A Companhia Siderúrgica Nacional (CSN) registrou um prejuízo líquido de R$ 721,2 milhões no quarto trimestre de 2025. O valor representa uma ampliação de mais de oito vezes em relação ao prejuízo de R$ 84,9 milh˜es apurado no mesmo período de 2024.
Considerando todo o ano de 2025, o prejuízo líquido acumulado foi de R$ 1,50 bilhão. Em comparação com o prejuízo de R$ 1,53 bilhão de 2024, houve uma leve queda de 2%.
A empresa informou que o resultado do último trimestre foi impactado pela ociosidade operacional e por perdas de estoques. Esses problemas estão relacionados à parada de um alto-forno durante o período.
Em relação ao resultado anual, a companhia afirmou que a estabilidade no prejuízo, se comparado a 2024, reflete uma melhora operacional nos segmentos de mineração e logística. No entanto, esse avanço foi compensado pelos efeitos não recorrentes ligados à parada do alto-forno.
Os dados foram divulgados na noite de quarta-feira (11). De acordo com o relatório, a receita líquida da CSN no quarto trimestre de 2025 ficou em R$ 11,4 bilhões. O número representa uma queda de 5,2% sobre os R$ 12,0 bilhões obtidos no último trimestre de 2024.
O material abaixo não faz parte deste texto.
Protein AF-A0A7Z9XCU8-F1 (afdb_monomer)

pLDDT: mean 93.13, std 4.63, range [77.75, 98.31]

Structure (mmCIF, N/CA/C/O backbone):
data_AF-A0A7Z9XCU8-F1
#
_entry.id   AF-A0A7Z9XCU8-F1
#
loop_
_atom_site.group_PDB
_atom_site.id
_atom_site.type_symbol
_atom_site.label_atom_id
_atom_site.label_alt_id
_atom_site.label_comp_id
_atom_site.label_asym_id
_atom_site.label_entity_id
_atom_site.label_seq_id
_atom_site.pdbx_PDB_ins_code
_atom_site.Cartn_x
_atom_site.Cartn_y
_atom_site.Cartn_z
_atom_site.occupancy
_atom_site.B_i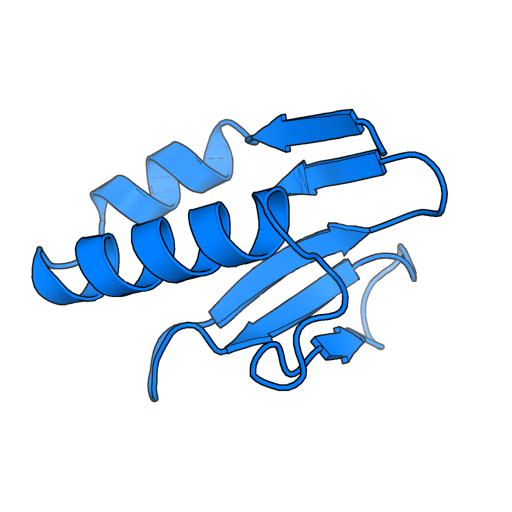so_or_equiv
_atom_site.auth_seq_id
_atom_site.auth_comp_id
_atom_site.auth_asym_id
_atom_site.auth_atom_id
_atom_site.pdbx_PDB_model_num
ATOM 1 N N . MET A 1 1 ? 3.119 5.196 -15.360 1.00 82.69 1 MET A N 1
ATOM 2 C CA . MET A 1 1 ? 2.984 4.102 -14.381 1.00 82.69 1 MET A CA 1
ATOM 3 C C . MET A 1 1 ? 1.500 3.865 -14.186 1.00 82.69 1 MET A C 1
ATOM 5 O O . MET A 1 1 ? 0.803 4.807 -13.842 1.00 82.69 1 MET A O 1
ATOM 9 N N . GLU A 1 2 ? 1.013 2.675 -14.509 1.00 91.62 2 GLU A N 1
ATOM 10 C CA . GLU A 1 2 ? -0.375 2.263 -14.329 1.00 91.62 2 GLU A CA 1
ATOM 11 C C . GLU A 1 2 ? -0.560 1.747 -12.902 1.00 91.62 2 GLU A C 1
ATOM 13 O O . GLU A 1 2 ? 0.239 0.939 -12.423 1.00 91.62 2 GLU A O 1
ATOM 18 N N . PHE A 1 3 ? -1.588 2.242 -12.221 1.00 92.56 3 PHE A N 1
ATOM 19 C CA . PHE A 1 3 ? -1.856 1.906 -10.833 1.00 92.56 3 PHE A CA 1
ATOM 20 C C . PHE A 1 3 ? -3.051 0.964 -10.754 1.00 92.56 3 PHE A C 1
ATOM 22 O O . PHE A 1 3 ? -4.108 1.251 -11.313 1.00 92.56 3 PHE A O 1
ATOM 29 N N . ARG A 1 4 ? -2.881 -0.165 -10.073 1.00 94.88 4 ARG A N 1
ATOM 30 C CA . ARG A 1 4 ? -3.898 -1.210 -9.941 1.00 94.88 4 ARG A CA 1
ATOM 31 C C . ARG A 1 4 ? -4.094 -1.546 -8.469 1.00 94.88 4 ARG A C 1
ATOM 33 O O . ARG A 1 4 ? -3.166 -1.418 -7.673 1.00 94.88 4 ARG A O 1
ATOM 40 N N . ILE A 1 5 ? -5.299 -1.976 -8.123 1.00 95.38 5 ILE A N 1
ATOM 41 C CA . ILE A 1 5 ? -5.652 -2.423 -6.774 1.00 95.38 5 ILE A CA 1
ATOM 42 C C . ILE A 1 5 ? -6.096 -3.876 -6.899 1.00 95.38 5 ILE A C 1
ATOM 44 O O . ILE A 1 5 ? -7.014 -4.160 -7.666 1.00 95.38 5 ILE A O 1
ATOM 48 N N . ALA A 1 6 ? -5.427 -4.789 -6.199 1.00 96.69 6 ALA A N 1
ATOM 49 C CA . ALA A 1 6 ? -5.843 -6.182 -6.142 1.00 96.69 6 ALA A CA 1
ATOM 50 C C . ALA A 1 6 ? -7.098 -6.343 -5.272 1.00 96.69 6 ALA A C 1
ATOM 52 O O . ALA A 1 6 ? -7.248 -5.670 -4.252 1.00 96.69 6 ALA A O 1
ATOM 53 N N . ASP A 1 7 ? -7.955 -7.312 -5.590 1.00 96.69 7 ASP A N 1
ATOM 54 C CA . ASP A 1 7 ? -9.106 -7.639 -4.733 1.00 96.69 7 ASP A CA 1
ATOM 55 C C . ASP A 1 7 ? -8.654 -8.004 -3.307 1.00 96.69 7 ASP A C 1
ATOM 57 O O . ASP A 1 7 ? -9.228 -7.550 -2.316 1.00 96.69 7 ASP A O 1
ATOM 61 N N . THR A 1 8 ? -7.515 -8.698 -3.192 1.00 97.19 8 THR A N 1
ATOM 62 C CA . THR A 1 8 ? -6.907 -9.065 -1.906 1.00 97.19 8 THR A CA 1
ATOM 63 C C . THR A 1 8 ? -6.463 -7.865 -1.068 1.00 97.19 8 THR A C 1
ATOM 65 O O . THR A 1 8 ? -6.369 -7.984 0.158 1.00 97.19 8 THR A O 1
ATOM 68 N N . PHE A 1 9 ? -6.183 -6.713 -1.689 1.00 97.25 9 PHE A N 1
ATOM 69 C CA . PHE A 1 9 ? -5.908 -5.473 -0.961 1.00 97.25 9 PHE A CA 1
ATOM 70 C C . PHE A 1 9 ? -7.167 -5.008 -0.226 1.00 97.25 9 PHE A C 1
ATOM 72 O O . PHE A 1 9 ? -7.116 -4.744 0.976 1.00 97.25 9 PHE A O 1
ATOM 79 N N . THR A 1 10 ? -8.304 -4.970 -0.925 1.00 96.00 10 THR A N 1
ATOM 80 C CA . THR A 1 10 ? -9.600 -4.575 -0.355 1.00 96.00 10 THR A CA 1
ATOM 81 C C . THR A 1 10 ? -10.030 -5.535 0.755 1.00 96.00 10 THR A C 1
ATOM 83 O O . THR A 1 10 ? -10.418 -5.086 1.836 1.00 96.00 10 THR A O 1
ATOM 86 N N . ASP A 1 11 ? -9.865 -6.842 0.540 1.00 98.06 11 ASP A N 1
ATOM 87 C CA . ASP A 1 11 ? -10.168 -7.871 1.542 1.00 98.06 11 ASP A CA 1
ATOM 88 C C . ASP A 1 11 ? -9.314 -7.727 2.807 1.00 98.06 11 ASP A C 1
ATOM 90 O O . ASP A 1 11 ? -9.808 -7.889 3.926 1.00 98.06 11 ASP A O 1
ATOM 94 N N . SER A 1 12 ? -8.024 -7.416 2.647 1.00 97.88 12 SER A N 1
ATOM 95 C CA . SER A 1 12 ? -7.105 -7.223 3.774 1.00 97.88 12 SER A CA 1
ATOM 96 C C . SER A 1 12 ? -7.414 -5.933 4.527 1.00 97.88 12 SER A C 1
ATOM 98 O O . SER A 1 12 ? -7.435 -5.929 5.756 1.00 97.88 12 SER A O 1
ATOM 100 N N . LEU A 1 13 ? -7.714 -4.852 3.802 1.00 97.75 13 LEU A N 1
ATOM 101 C CA . LEU A 1 13 ? -8.069 -3.550 4.365 1.00 97.75 13 LEU A CA 1
ATOM 102 C C . LEU A 1 13 ? -9.321 -3.632 5.246 1.00 97.75 13 LEU A C 1
ATOM 104 O O . LEU A 1 13 ? -9.357 -3.021 6.311 1.00 97.75 13 LEU A O 1
ATOM 108 N N . ALA A 1 14 ? -10.319 -4.421 4.840 1.00 97.88 14 ALA A N 1
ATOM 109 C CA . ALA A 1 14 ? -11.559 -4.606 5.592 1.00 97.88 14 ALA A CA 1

No acumulado do ano, a receita líquida totalizou R$ 44,7 bilhões. O valor é 2,5% maior que os R$ 43,6 bilhões registrados no ano anterior.
O Ebitda (Resultado antes de juros, impostos, depreciação e amortização) trimestral foi de R$ 1,52 bilhão. Em base anual, houve um recuo de 32,5%, já que no quarto trimestre de 2024 o indicador havia sido de R$ 2,2 bilhões.
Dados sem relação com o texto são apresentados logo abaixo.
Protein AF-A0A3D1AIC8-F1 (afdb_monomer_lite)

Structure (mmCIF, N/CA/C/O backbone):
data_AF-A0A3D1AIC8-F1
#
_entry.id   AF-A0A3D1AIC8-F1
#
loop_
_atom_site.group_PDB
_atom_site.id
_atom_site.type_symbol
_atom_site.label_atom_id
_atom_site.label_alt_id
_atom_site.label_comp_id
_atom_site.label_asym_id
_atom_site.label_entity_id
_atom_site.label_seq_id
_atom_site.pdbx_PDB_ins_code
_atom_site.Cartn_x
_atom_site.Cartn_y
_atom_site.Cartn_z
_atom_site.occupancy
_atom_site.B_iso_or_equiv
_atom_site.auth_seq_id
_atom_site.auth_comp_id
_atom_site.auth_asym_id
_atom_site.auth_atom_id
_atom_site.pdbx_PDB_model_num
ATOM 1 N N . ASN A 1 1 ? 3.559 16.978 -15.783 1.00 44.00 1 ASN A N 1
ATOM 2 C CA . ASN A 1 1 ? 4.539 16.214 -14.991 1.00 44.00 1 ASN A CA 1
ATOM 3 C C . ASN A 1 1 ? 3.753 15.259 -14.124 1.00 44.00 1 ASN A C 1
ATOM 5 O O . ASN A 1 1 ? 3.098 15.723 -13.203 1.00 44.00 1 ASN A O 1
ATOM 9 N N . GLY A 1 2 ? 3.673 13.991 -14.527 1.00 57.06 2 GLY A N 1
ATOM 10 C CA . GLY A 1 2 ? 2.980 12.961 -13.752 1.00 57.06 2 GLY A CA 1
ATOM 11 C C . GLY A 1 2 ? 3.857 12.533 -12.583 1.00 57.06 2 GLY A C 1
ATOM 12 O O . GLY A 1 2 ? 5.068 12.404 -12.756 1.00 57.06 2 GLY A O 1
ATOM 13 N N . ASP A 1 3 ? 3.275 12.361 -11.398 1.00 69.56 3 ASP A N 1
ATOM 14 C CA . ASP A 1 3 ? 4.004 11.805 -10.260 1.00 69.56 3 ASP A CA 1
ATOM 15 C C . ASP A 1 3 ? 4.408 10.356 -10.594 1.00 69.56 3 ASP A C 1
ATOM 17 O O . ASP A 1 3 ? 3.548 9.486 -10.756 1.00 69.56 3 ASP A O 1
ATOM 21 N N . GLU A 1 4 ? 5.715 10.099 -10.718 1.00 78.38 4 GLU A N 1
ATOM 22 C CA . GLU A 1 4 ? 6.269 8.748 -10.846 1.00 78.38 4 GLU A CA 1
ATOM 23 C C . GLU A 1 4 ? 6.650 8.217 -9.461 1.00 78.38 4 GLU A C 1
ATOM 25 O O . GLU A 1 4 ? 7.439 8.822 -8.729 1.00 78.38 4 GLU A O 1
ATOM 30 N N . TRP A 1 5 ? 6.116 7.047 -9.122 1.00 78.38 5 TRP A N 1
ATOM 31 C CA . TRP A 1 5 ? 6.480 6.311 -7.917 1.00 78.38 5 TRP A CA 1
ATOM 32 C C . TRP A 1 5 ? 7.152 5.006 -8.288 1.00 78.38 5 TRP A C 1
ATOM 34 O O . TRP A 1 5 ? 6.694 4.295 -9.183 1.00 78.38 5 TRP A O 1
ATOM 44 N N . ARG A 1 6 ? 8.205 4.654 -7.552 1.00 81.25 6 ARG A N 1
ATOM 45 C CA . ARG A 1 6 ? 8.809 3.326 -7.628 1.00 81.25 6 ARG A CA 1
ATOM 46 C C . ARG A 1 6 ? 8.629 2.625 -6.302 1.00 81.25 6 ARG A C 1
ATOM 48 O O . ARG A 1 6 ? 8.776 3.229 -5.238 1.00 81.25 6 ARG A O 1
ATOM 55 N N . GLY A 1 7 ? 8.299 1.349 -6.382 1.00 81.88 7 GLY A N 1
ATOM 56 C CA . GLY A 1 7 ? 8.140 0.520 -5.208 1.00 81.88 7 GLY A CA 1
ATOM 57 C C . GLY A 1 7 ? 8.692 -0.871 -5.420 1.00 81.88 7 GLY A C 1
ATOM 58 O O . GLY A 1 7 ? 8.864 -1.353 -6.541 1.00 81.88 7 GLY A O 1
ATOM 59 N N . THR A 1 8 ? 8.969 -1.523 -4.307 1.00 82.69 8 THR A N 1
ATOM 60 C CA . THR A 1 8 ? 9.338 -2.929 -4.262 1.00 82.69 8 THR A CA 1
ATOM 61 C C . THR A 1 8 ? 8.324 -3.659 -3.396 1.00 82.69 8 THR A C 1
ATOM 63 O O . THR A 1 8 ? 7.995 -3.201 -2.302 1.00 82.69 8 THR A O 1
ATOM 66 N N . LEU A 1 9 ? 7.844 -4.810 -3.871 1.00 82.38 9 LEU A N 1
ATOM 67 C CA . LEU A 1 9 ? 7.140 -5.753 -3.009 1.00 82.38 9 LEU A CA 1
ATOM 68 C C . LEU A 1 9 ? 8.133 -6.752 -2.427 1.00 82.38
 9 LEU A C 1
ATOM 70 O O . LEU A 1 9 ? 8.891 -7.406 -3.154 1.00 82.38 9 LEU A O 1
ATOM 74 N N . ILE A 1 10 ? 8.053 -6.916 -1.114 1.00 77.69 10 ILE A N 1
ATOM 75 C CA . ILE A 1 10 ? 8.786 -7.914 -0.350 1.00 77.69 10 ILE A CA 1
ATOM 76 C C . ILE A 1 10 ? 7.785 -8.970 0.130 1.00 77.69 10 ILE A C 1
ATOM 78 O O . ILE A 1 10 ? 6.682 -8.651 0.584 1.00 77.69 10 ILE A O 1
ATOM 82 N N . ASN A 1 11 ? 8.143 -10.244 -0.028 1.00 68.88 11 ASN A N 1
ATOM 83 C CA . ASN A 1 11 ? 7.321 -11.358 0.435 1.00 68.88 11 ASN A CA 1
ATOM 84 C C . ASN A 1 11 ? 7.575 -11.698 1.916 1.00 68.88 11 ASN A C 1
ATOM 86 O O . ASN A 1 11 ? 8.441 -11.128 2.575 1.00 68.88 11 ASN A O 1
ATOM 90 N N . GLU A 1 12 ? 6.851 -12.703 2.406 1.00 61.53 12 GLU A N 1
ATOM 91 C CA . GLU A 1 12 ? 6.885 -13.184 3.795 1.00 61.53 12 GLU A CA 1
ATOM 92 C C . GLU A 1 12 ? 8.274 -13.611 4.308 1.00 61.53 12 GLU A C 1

No ano de 2025, o Ebitda da companhia alcançou R$ 8,7 bilhões. O resultado representa um avanço de 10,4% em relação aos R$ 7,9 bilhões apurados em 2024.
Em outro resultado corporativo divulgado, a Brava Energia reportou um prejuízo de R$ 588 milhões no quarto trimestre. O número representa uma queda de 43% em comparação com o período anterior. A informação foi publicada pela mesma fonte, o Valor Econômico, após a divulgação dos números da CSN.